[Essay] New Moon

This was an unassigned essay. I wrote it to set some events in order about Yule and a new oath.

Today, the moon is dark. According to my science-for-non-science-majors class, this is because the moon now rests between the Earth and the sun. According to my religious views, this is because the Goddess is dark, and this is the time for unraveling and un-making. I see no discrepancy in these views.

There was a time, recently, in which I was neglecting the gods. You could say that I wasn’t holding up to my part of our little bargain. You could say that life in a cubicle had over-inflated the secular, causing the sacred to fade away. You could say that my gods were pretty damn pissed off. You’d be right in all of this.

I knew that change was coming.

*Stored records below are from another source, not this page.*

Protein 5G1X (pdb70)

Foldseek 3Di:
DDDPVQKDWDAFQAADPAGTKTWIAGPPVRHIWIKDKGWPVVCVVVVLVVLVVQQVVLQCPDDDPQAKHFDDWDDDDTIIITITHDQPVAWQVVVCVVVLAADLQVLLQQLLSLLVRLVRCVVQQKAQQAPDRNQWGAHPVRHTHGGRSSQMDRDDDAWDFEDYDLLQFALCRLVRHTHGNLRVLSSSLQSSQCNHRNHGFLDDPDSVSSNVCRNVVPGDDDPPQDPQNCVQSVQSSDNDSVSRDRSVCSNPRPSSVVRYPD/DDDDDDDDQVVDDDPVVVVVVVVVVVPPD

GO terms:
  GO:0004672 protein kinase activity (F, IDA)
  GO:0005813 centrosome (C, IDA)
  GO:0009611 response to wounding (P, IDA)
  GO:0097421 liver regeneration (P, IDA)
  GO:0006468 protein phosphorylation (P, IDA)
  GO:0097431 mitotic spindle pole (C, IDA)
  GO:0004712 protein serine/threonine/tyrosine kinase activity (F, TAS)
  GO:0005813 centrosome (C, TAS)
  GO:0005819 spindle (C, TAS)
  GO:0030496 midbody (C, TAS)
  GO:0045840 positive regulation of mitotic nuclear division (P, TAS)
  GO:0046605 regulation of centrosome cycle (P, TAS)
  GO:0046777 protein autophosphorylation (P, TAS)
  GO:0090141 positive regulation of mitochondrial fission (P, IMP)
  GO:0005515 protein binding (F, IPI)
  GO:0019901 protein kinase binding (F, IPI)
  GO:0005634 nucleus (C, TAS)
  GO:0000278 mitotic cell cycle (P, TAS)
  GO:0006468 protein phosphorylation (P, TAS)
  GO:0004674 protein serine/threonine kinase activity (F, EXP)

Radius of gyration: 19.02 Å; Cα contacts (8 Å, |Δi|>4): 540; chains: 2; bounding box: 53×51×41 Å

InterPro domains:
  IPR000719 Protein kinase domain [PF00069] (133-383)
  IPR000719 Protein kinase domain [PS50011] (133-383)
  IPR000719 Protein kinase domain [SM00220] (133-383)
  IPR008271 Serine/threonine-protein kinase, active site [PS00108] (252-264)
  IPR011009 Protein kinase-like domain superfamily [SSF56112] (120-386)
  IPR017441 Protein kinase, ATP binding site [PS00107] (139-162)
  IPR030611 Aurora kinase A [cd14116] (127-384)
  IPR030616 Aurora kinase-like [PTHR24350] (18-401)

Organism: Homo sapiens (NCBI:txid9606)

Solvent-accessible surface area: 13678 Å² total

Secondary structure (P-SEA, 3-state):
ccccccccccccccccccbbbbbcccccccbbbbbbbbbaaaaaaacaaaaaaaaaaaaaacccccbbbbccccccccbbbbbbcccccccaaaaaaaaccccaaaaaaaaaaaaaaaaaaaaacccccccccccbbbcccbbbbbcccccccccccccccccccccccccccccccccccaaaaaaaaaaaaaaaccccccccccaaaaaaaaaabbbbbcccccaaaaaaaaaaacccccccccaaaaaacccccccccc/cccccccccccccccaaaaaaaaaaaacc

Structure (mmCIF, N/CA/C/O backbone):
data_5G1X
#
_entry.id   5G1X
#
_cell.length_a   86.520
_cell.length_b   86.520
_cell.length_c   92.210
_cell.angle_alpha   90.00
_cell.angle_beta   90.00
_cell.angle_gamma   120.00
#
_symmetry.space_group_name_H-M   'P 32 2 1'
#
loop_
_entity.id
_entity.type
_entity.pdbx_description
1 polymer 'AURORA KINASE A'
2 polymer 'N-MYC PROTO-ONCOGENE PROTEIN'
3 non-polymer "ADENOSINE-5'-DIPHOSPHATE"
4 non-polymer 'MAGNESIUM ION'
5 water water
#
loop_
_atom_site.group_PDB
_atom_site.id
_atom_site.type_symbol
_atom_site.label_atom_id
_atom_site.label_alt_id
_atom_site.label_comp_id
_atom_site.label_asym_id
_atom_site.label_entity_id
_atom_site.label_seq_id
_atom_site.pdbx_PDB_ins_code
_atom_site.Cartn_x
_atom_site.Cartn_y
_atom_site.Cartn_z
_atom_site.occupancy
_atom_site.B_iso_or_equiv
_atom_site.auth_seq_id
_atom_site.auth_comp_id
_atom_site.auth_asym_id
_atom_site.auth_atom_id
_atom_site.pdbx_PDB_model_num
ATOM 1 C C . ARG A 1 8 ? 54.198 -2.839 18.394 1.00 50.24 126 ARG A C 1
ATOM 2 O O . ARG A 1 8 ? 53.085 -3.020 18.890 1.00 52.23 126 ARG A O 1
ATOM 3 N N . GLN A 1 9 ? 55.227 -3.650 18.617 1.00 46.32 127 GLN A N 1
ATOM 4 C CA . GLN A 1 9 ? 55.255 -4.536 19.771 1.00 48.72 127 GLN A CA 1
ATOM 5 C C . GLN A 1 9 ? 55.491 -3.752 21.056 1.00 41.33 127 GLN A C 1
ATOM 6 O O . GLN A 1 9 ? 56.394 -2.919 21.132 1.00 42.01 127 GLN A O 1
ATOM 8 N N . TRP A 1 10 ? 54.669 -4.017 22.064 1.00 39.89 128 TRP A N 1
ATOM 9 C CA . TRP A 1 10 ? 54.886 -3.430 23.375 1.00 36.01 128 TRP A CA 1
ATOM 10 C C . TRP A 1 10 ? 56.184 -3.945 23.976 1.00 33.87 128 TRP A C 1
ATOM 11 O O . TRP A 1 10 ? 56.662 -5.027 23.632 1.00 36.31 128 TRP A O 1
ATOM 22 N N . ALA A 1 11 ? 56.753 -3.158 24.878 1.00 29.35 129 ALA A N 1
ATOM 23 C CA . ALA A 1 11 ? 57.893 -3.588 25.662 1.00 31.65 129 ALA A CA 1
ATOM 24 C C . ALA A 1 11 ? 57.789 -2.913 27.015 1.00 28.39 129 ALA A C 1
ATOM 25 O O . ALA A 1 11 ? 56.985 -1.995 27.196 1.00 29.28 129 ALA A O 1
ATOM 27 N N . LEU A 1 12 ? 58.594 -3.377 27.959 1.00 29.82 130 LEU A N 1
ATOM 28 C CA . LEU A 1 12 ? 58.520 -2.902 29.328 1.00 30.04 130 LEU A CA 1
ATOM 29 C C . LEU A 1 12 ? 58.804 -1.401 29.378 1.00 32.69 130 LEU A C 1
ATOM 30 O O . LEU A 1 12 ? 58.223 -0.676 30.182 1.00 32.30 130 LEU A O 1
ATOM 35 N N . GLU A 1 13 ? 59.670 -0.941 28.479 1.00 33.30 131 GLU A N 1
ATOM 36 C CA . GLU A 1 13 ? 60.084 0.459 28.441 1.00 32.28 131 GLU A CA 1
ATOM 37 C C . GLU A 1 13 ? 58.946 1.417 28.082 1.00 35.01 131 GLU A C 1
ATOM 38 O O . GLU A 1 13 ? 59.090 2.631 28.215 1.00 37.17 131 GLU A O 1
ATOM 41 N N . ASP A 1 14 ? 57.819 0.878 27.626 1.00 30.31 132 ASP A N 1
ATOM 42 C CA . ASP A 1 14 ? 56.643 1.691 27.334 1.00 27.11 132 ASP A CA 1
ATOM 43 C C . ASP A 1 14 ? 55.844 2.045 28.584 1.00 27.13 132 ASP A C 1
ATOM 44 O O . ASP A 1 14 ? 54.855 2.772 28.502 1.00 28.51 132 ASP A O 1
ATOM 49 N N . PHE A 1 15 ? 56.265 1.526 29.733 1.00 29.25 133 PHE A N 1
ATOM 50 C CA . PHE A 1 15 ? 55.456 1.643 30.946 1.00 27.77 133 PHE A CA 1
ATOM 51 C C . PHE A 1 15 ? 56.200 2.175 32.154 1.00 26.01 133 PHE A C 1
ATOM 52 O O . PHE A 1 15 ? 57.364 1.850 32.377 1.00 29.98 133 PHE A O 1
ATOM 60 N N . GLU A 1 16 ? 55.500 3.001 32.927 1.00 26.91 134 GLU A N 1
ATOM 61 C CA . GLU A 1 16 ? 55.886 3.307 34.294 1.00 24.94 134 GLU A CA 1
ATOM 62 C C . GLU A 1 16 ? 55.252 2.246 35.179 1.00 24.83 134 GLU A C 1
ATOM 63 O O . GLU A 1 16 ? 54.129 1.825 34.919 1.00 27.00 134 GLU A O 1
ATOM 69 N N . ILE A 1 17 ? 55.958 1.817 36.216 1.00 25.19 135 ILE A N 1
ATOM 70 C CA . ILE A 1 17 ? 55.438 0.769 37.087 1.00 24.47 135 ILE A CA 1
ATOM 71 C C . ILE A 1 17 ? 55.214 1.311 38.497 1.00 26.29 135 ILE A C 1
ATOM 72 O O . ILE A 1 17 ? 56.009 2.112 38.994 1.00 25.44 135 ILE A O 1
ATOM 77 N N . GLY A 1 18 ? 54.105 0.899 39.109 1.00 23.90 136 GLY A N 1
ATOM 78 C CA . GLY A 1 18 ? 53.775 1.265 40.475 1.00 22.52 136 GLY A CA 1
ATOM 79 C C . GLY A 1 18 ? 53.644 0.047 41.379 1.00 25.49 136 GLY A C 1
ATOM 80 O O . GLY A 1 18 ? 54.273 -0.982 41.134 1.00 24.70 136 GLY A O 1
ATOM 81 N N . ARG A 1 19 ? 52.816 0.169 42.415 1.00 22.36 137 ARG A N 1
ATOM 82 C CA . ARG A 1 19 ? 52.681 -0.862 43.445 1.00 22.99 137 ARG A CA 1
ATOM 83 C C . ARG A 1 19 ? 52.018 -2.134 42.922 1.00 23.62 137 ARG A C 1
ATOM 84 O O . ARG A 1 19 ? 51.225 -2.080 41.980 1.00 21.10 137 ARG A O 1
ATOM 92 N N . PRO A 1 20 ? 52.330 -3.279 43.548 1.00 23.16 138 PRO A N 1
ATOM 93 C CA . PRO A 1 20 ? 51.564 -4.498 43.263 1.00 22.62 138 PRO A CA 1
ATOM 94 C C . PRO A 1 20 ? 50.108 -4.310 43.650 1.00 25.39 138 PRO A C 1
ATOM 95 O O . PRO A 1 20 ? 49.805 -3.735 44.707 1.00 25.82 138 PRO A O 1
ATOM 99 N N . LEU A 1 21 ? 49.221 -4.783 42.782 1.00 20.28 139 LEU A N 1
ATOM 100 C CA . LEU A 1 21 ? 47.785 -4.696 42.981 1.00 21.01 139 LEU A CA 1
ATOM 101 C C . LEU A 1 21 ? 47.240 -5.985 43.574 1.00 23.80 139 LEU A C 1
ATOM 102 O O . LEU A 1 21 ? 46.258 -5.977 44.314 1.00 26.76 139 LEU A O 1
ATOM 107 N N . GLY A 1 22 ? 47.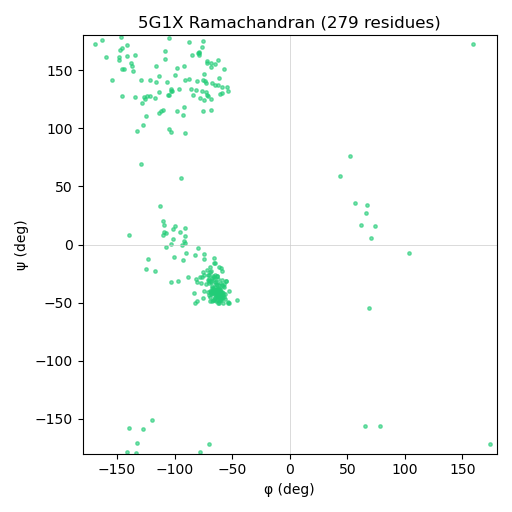877 -7.093 43.222 1.00 21.00 140 GLY A N 1
ATOM 108 C CA . GLY A 1 22 ? 47.459 -8.395 43.711 1.00 20.60 140 GLY A CA 1
ATOM 109 C C . GLY A 1 22 ? 48.497 -9.439 43.369 1.00 21.98 140 GLY A C 1
ATOM 110 O O . GLY A 1 22 ? 49.456 -9.172 42.635 1.00 23.91 140 GLY A O 1
ATOM 111 N N . LYS A 1 23 ? 48.308 -10.635 43.882 1.00 21.85 141 LYS A N 1
ATOM 112 C CA . LYS A 1 23 ? 49.233 -11.697 43.678 1.00 20.88 141 LYS A CA 1
ATOM 113 C C . LYS A 1 23 ? 48.594 -12.834 42.913 1.00 23.41 141 LYS A C 1
ATOM 114 O O . LYS A 1 23 ? 47.585 -13.311 43.296 1.00 27.19 141 LYS A O 1
ATOM 118 N N . GLY A 1 24 ? 49.216 -13.230 41.824 1.00 23.56 142 GLY A N 1
ATOM 119 C CA . GLY A 1 24 ? 48.716 -14.338 41.037 1.00 23.00 142 GLY A CA 1
ATOM 120 C C . GLY A 1 24 ? 49.568 -15.569 41.261 1.00 22.33 142 GLY A C 1
ATOM 121 O O . GLY A 1 24 ? 50.566 -15.527 41.984 1.00 25.09 142 GLY A O 1
ATOM 122 N N . LYS A 1 25 ? 49.181 -16.670 40.623 1.00 19.60 143 LYS A N 1
ATOM 123 C CA . LYS A 1 25 ? 49.885 -17.938 40.796 1.00 20.23 143 LYS A CA 1
ATOM 124 C C . LYS A 1 25 ? 51.305 -17.873 40.251 1.00 25.95 143 LYS A C 1
ATOM 125 O O . LYS A 1 25 ? 52.232 -18.421 40.845 1.00 23.57 143 LYS A O 1
ATOM 131 N N . PHE A 1 26 ? 51.478 -17.196 39.120 1.00 20.53 144 PHE A N 1
ATOM 132 C CA . PHE A 1 26 ? 52.775 -17.199 38.440 1.00 20.80 144 PHE A CA 1
ATOM 133 C C . PHE A 1 26 ? 53.495 -15.860 38.501 1.00 22.08 144 PHE A C 1
ATOM 134 O O . PHE A 1 26 ? 54.531 -15.677 37.864 1.00 22.64 144 PHE A O 1
ATOM 142 N N . GLY A 1 27 ? 52.965 -14.932 39.284 1.00 23.62 145 GLY A N 1
ATOM 143 C CA . GLY A 1 27 ? 53.599 -13.632 39.408 1.00 23.96 145 GLY A CA 1
ATOM 144 C C . GLY A 1 27 ? 52.603 -12.609 39.900 1.00 24.01 145 GLY A C 1
ATOM 145 O O . GLY A 1 27 ? 51.418 -12.904 40.007 1.00 24.24 145 GLY A O 1
ATOM 146 N N . ASN A 1 28 ? 53.079 -11.410 40.214 1.00 22.79 146 ASN A N 1
ATOM 147 C CA . ASN A 1 28 ? 52.193 -10.368 40.701 1.00 22.83 146 ASN A CA 1
ATOM 148 C C . ASN A 1 28 ? 51.530 -9.613 39.559 1.00 20.29 146 ASN A C 1
ATOM 149 O O . ASN A 1 28 ? 51.967 -9.683 38.405 1.00 20.92 146 ASN A O 1
ATOM 154 N N . VAL A 1 29 ? 50.460 -8.906 39.892 1.00 18.89 147 VAL A N 1
ATOM 155 C CA . VAL A 1 29 ? 49.847 -7.943 38.990 1.00 16.57 147 VAL A CA 1
ATOM 156 C C . VAL A 1 29 ? 50.215 -6.544 39.492 1.00 21.39 147 VAL A C 1
ATOM 157 O O . VAL A 1 29 ? 50.032 -6.244 40.668 1.00 22.49 147 VAL A O 1
ATOM 161 N N . TYR A 1 30 ? 50.746 -5.701 38.607 1.00 19.48 148 TYR A N 1
ATOM 162 C CA . TYR A 1 30 ? 51.263 -4.391 39.014 1.00 21.71 148 TYR A CA 1
ATOM 163 C C . TYR A 1 30 ? 50.465 -3.233 38.453 1.00 20.25 148 TYR A C 1
ATOM 164 O O . TYR A 1 30 ? 49.983 -3.291 37.325 1.00 20.58 148 TYR A O 1
ATOM 173 N N . LEU A 1 31 ? 50.343 -2.167 39.236 1.00 19.32 149 LEU A N 1
ATOM 174 C CA . LEU A 1 31 ? 49.847 -0.914 38.697 1.00 21.17 149 LEU A CA 1
ATOM 175 C C . LEU A 1 31 ? 50.853 -0.402 37.675 1.00 21.14 149 LEU A C 1
ATOM 176 O O . LEU A 1 31 ? 52.060 -0.454 37.903 1.00 21.95 149 LEU A O 1
ATOM 181 N N . ALA A 1 32 ? 50.361 0.085 36.545 1.00 20.48 150 ALA A N 1
ATOM 182 C CA . ALA A 1 32 ? 51.261 0.598 35.524 1.00 22.15 150 ALA A CA 1
ATOM 183 C C . ALA A 1 32 ? 50.637 1.773 34.785 1.00 22.67 150 ALA A C 1
ATOM 184 O O . ALA A 1 32 ? 49.451 2.056 34.923 1.00 24.21 150 ALA A O 1
ATOM 186 N N . ARG A 1 33 ? 51.456 2.458 33.999 1.00 24.70 151 ARG A N 1
ATOM 187 C CA . ARG A 1 33 ? 50.988 3.620 33.266 1.00 24.91 151 ARG A CA 1
ATOM 188 C C . ARG A 1 33 ? 51.704 3.695 31.923 1.00 24.04 151 ARG A C 1
ATOM 189 O O . ARG A 1 33 ? 52.933 3.631 31.869 1.00 25.83 151 ARG A O 1
ATOM 197 N N . GLU A 1 34 ? 50.947 3.805 30.838 1.00 27.84 152 GLU A N 1
ATOM 198 C CA . GLU A 1 34 ? 51.580 3.915 29.529 1.00 30.43 152 GLU A CA 1
ATOM 199 C C . GLU A 1 34 ? 52.206 5.303 29.452 1.00 33.68 152 GLU A C 1
ATOM 200 O O . GLU A 1 34 ? 51.548 6.297 29.744 1.00 33.04 152 GLU A O 1
ATOM 206 N N . LYS A 1 35 ? 53.482 5.354 29.084 1.00 32.54 153 LYS A N 1
ATOM 207 C CA . LYS A 1 35 ? 54.294 6.565 29.229 1.00 37.67 153 LYS A CA 1
ATOM 208 C C . LYS A 1 35 ? 53.827 7.764 28.408 1.00 41.28 153 LYS A C 1
ATOM 209 O O . LYS A 1 35 ? 53.887 8.903 28.877 1.00 41.18 153 LYS A O 1
ATOM 215 N N . GLN A 1 36 ? 53.374 7.514 27.185 1.00 41.01 154 GLN A N 1
ATOM 216 C CA . GLN A 1 36 ? 52.994 8.597 26.284 1.00 41.27 154 GLN A CA 1
ATOM 217 C C . GLN A 1 36 ? 51.652 9.222 26.662 1.00 46.75 154 GLN A C 1
ATOM 218 O O . GLN A 1 36 ? 51.517 10.446 26.708 1.00 47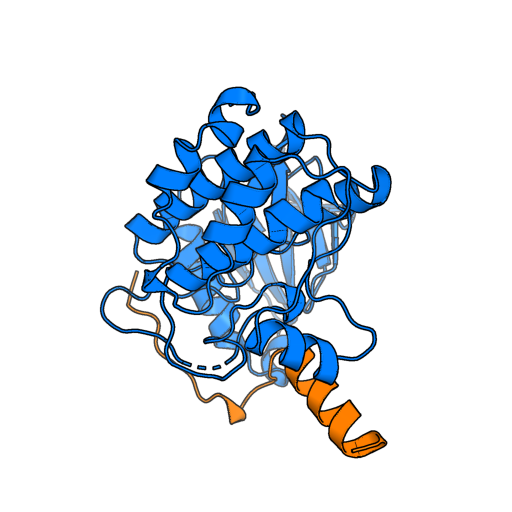.51 154 GLN A O 1
ATOM 220 N N . SER A 1 37 ? 50.669 8.373 26.942 1.00 40.20 155 SER A N 1
ATOM 221 C CA . SER A 1 37 ? 49.304 8.822 27.195 1.00 38.96 155 SER A CA 1
ATOM 222 C C . SER A 1 37 ? 49.006 9.059 28.674 1.00 38.54 155 SER A C 1
ATOM 223 O O . SER A 1 37 ? 47.980 9.652 29.014 1.00 40.91 155 SER A O 1
ATOM 226 N N . LYS A 1 38 ? 49.898 8.578 29.539 1.00 35.22 156 LYS A N 1
ATOM 227 C CA . LYS A 1 38 ? 49.705 8.591 30.994 1.00 34.38 156 LYS A CA 1
ATOM 228 C C . LYS A 1 38 ? 48.493 7.762 31.430 1.00 33.18 156 LYS A C 1
ATOM 229 O O . LYS A 1 38 ? 48.010 7.901 32.558 1.00 31.41 156 LYS A O 1
ATOM 235 N N . PHE A 1 39 ? 48.018 6.894 30.541 1.00 33.09 157 PHE A N 1
ATOM 236 C CA . PHE A 1 39 ? 46.861 6.046 30.822 1.00 31.18 157 PHE A CA 1
ATOM 237 C C . PHE A 1 39 ? 47.214 4.961 31.839 1.00 26.47 157 PHE A C 1
ATOM 238 O O . PHE A 1 39 ? 48.192 4.240 31.661 1.00 27.85 157 PHE A O 1
ATOM 246 N N . ILE A 1 40 ? 46.417 4.866 32.903 1.00 31.18 158 ILE A N 1
ATOM 247 C CA . ILE 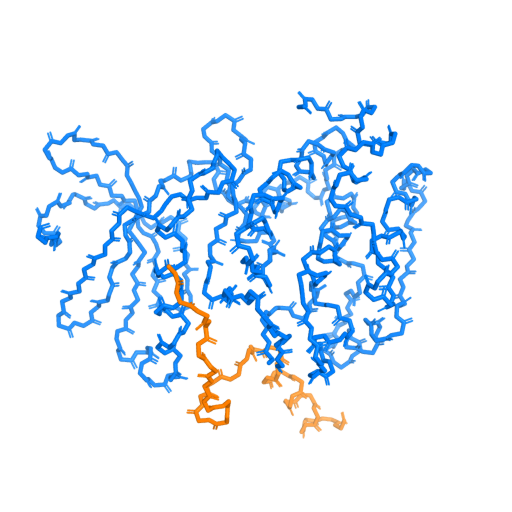A 1 40 ? 46.649 3.903 33.981 1.00 26.88 158 ILE A CA 1
ATOM 248 C C . ILE A 1 40 ? 46.118 2.521 33.610 1.00 28.43 158 ILE A C 1
ATOM 249 O O . ILE A 1 40 ? 44.988 2.392 33.141 1.00 29.28 158 ILE A O 1
ATOM 254 N N . LEU A 1 41 ? 46.946 1.504 33.839 1.00 24.62 159 LEU A N 1
ATOM 255 C CA . LEU A 1 41 ? 46.656 0.121 33.459 1.00 23.63 159 LEU A CA 1
ATOM 256 C C . LEU A 1 41 ? 47.144 -0.851 34.524 1.00 24.40 159 LEU A C 1
ATOM 257 O O . LEU A 1 41 ? 47.697 -0.441 35.542 1.00 23.47 159 LEU A O 1
ATOM 262 N N . ALA A 1 42 ? 46.952 -2.144 34.273 1.00 24.13 160 ALA A N 1
ATOM 263 C CA . ALA A 1 42 ? 47.545 -3.182 35.106 1.00 22.52 160 ALA A CA 1
ATOM 264 C C . ALA A 1 42 ? 48.428 -4.089 34.244 1.00 22.94 160 ALA A C 1
ATOM 265 O O . ALA A 1 42 ? 48.099 -4.377 33.093 1.00 23.22 160 ALA A O 1
ATOM 267 N N . LEU A 1 43 ? 49.563 -4.502 34.795 1.00 20.72 161 LEU A N 1
ATOM 268 C CA . LEU A 1 43 ? 50.470 -5.426 34.125 1.00 18.58 161 LEU A CA 1
ATOM 269 C C . LEU A 1 43 ? 50.501 -6.738 34.897 1.00 20.13 161 LEU A C 1
ATOM 270 O O . LEU A 1 43 ? 50.990 -6.786 36.030 1.00 20.88 161 LEU A O 1
ATOM 275 N N . LYS A 1 44 ? 49.985 -7.796 34.282 1.00 18.42 162 LYS A N 1
ATOM 276 C CA . LYS A 1 44 ? 50.000 -9.119 34.893 1.00 19.72 162 LYS A CA 1
ATOM 277 C C . LYS A 1 44 ? 51.264 -9.856 34.462 1.00 20.01 162 LYS A C 1
ATOM 278 O O . LYS A 1 44 ? 51.477 -10.094 33.269 1.00 20.04 162 LYS A O 1
ATOM 284 N N . VAL A 1 45 ? 52.102 -10.204 35.436 1.00 19.63 163 VAL A N 1
ATOM 285 C CA . VAL A 1 45 ? 53.388 -10.834 35.163 1.00 19.23 163 VAL A CA 1
ATOM 286 C C . VAL A 1 45 ? 53.344 -12.332 35.420 1.00 21.13 163 VAL A C 1
ATOM 287 O O . VAL A 1 45 ? 52.844 -12.773 36.458 1.00 22.34 163 VAL A O 1
ATOM 291 N N . LEU A 1 46 ? 53.853 -13.109 34.465 1.00 19.40 164 LEU A N 1
ATOM 292 C CA . LEU A 1 46 ? 53.989 -14.549 34.644 1.00 19.45 164 LEU A CA 1
ATOM 293 C C . LEU A 1 46 ? 55.427 -14.973 34.390 1.00 21.85 164 LEU A C 1
ATOM 294 O O . LEU A 1 46 ? 55.993 -14.685 33.332 1.00 25.65 164 LEU A O 1
ATOM 299 N N . PHE A 1 47 ? 56.026 -15.659 35.355 1.00 22.56 165 PHE A N 1
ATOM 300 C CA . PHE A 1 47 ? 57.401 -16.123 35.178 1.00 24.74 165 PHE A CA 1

I had signed up for classes in September, and immediately applied for financial aid. I had bought a house, and would close on it in two days. My last day at work was set. I had enacted change, and for the first time in a long time, it was working out beautifully. But, as Guns ‘N Roses said, every rose has its thorn.

December 21, 2004: After ending my shift at 9 PM, I headed to a friends’ place to pick up my wife. She had completed a ritual celebrating Yule, and the re-birth of the god. It was about 9:40 when I parked and turned off the car. Thoughts about my own spirituality flooded my mind and held my attention. I began to walk across the parking lot, setting my mind to the task of righting the wrong of my indifference. A few steps later, I had it.

Every month, for a year, I would make a pledge. I would be silent, undoing the force of naming and storytelling that I am gifted with. The New Moon was the perfect time to celebrate this un-making. It would honor Tiamat, she who craves the silence of the universe. I would be forgiven. I made this oath, giving it voice in my head.

I didn’t see the patch of ice. I began to slip, instantly afraid of my bad knees. I flailed at the carport pole to my left and the truck on my right. Neither gave me purchase, and my ankle violently twisted. I felt something crack, or snap, or pop. I fell forward, landing on my forearms, elbows, and knees. My ankle was a fireball of pain. I silently thanked the gods that both of my kneecaps were exactly where they were supposed to be.

I used the carport pole to pull myself up. My ankle supported my weight, if barely, so I figured it wasn’t broken. I assessed the rest of the damage as I limped to the apartment building’s door. Slacks scuffed at the knees. Trench coat scuffed at the elbows. Left palm cut open, with a side of gravel, and plenty of blood. I smirked, then. My oath to Tiamat had been sealed with pain and blood.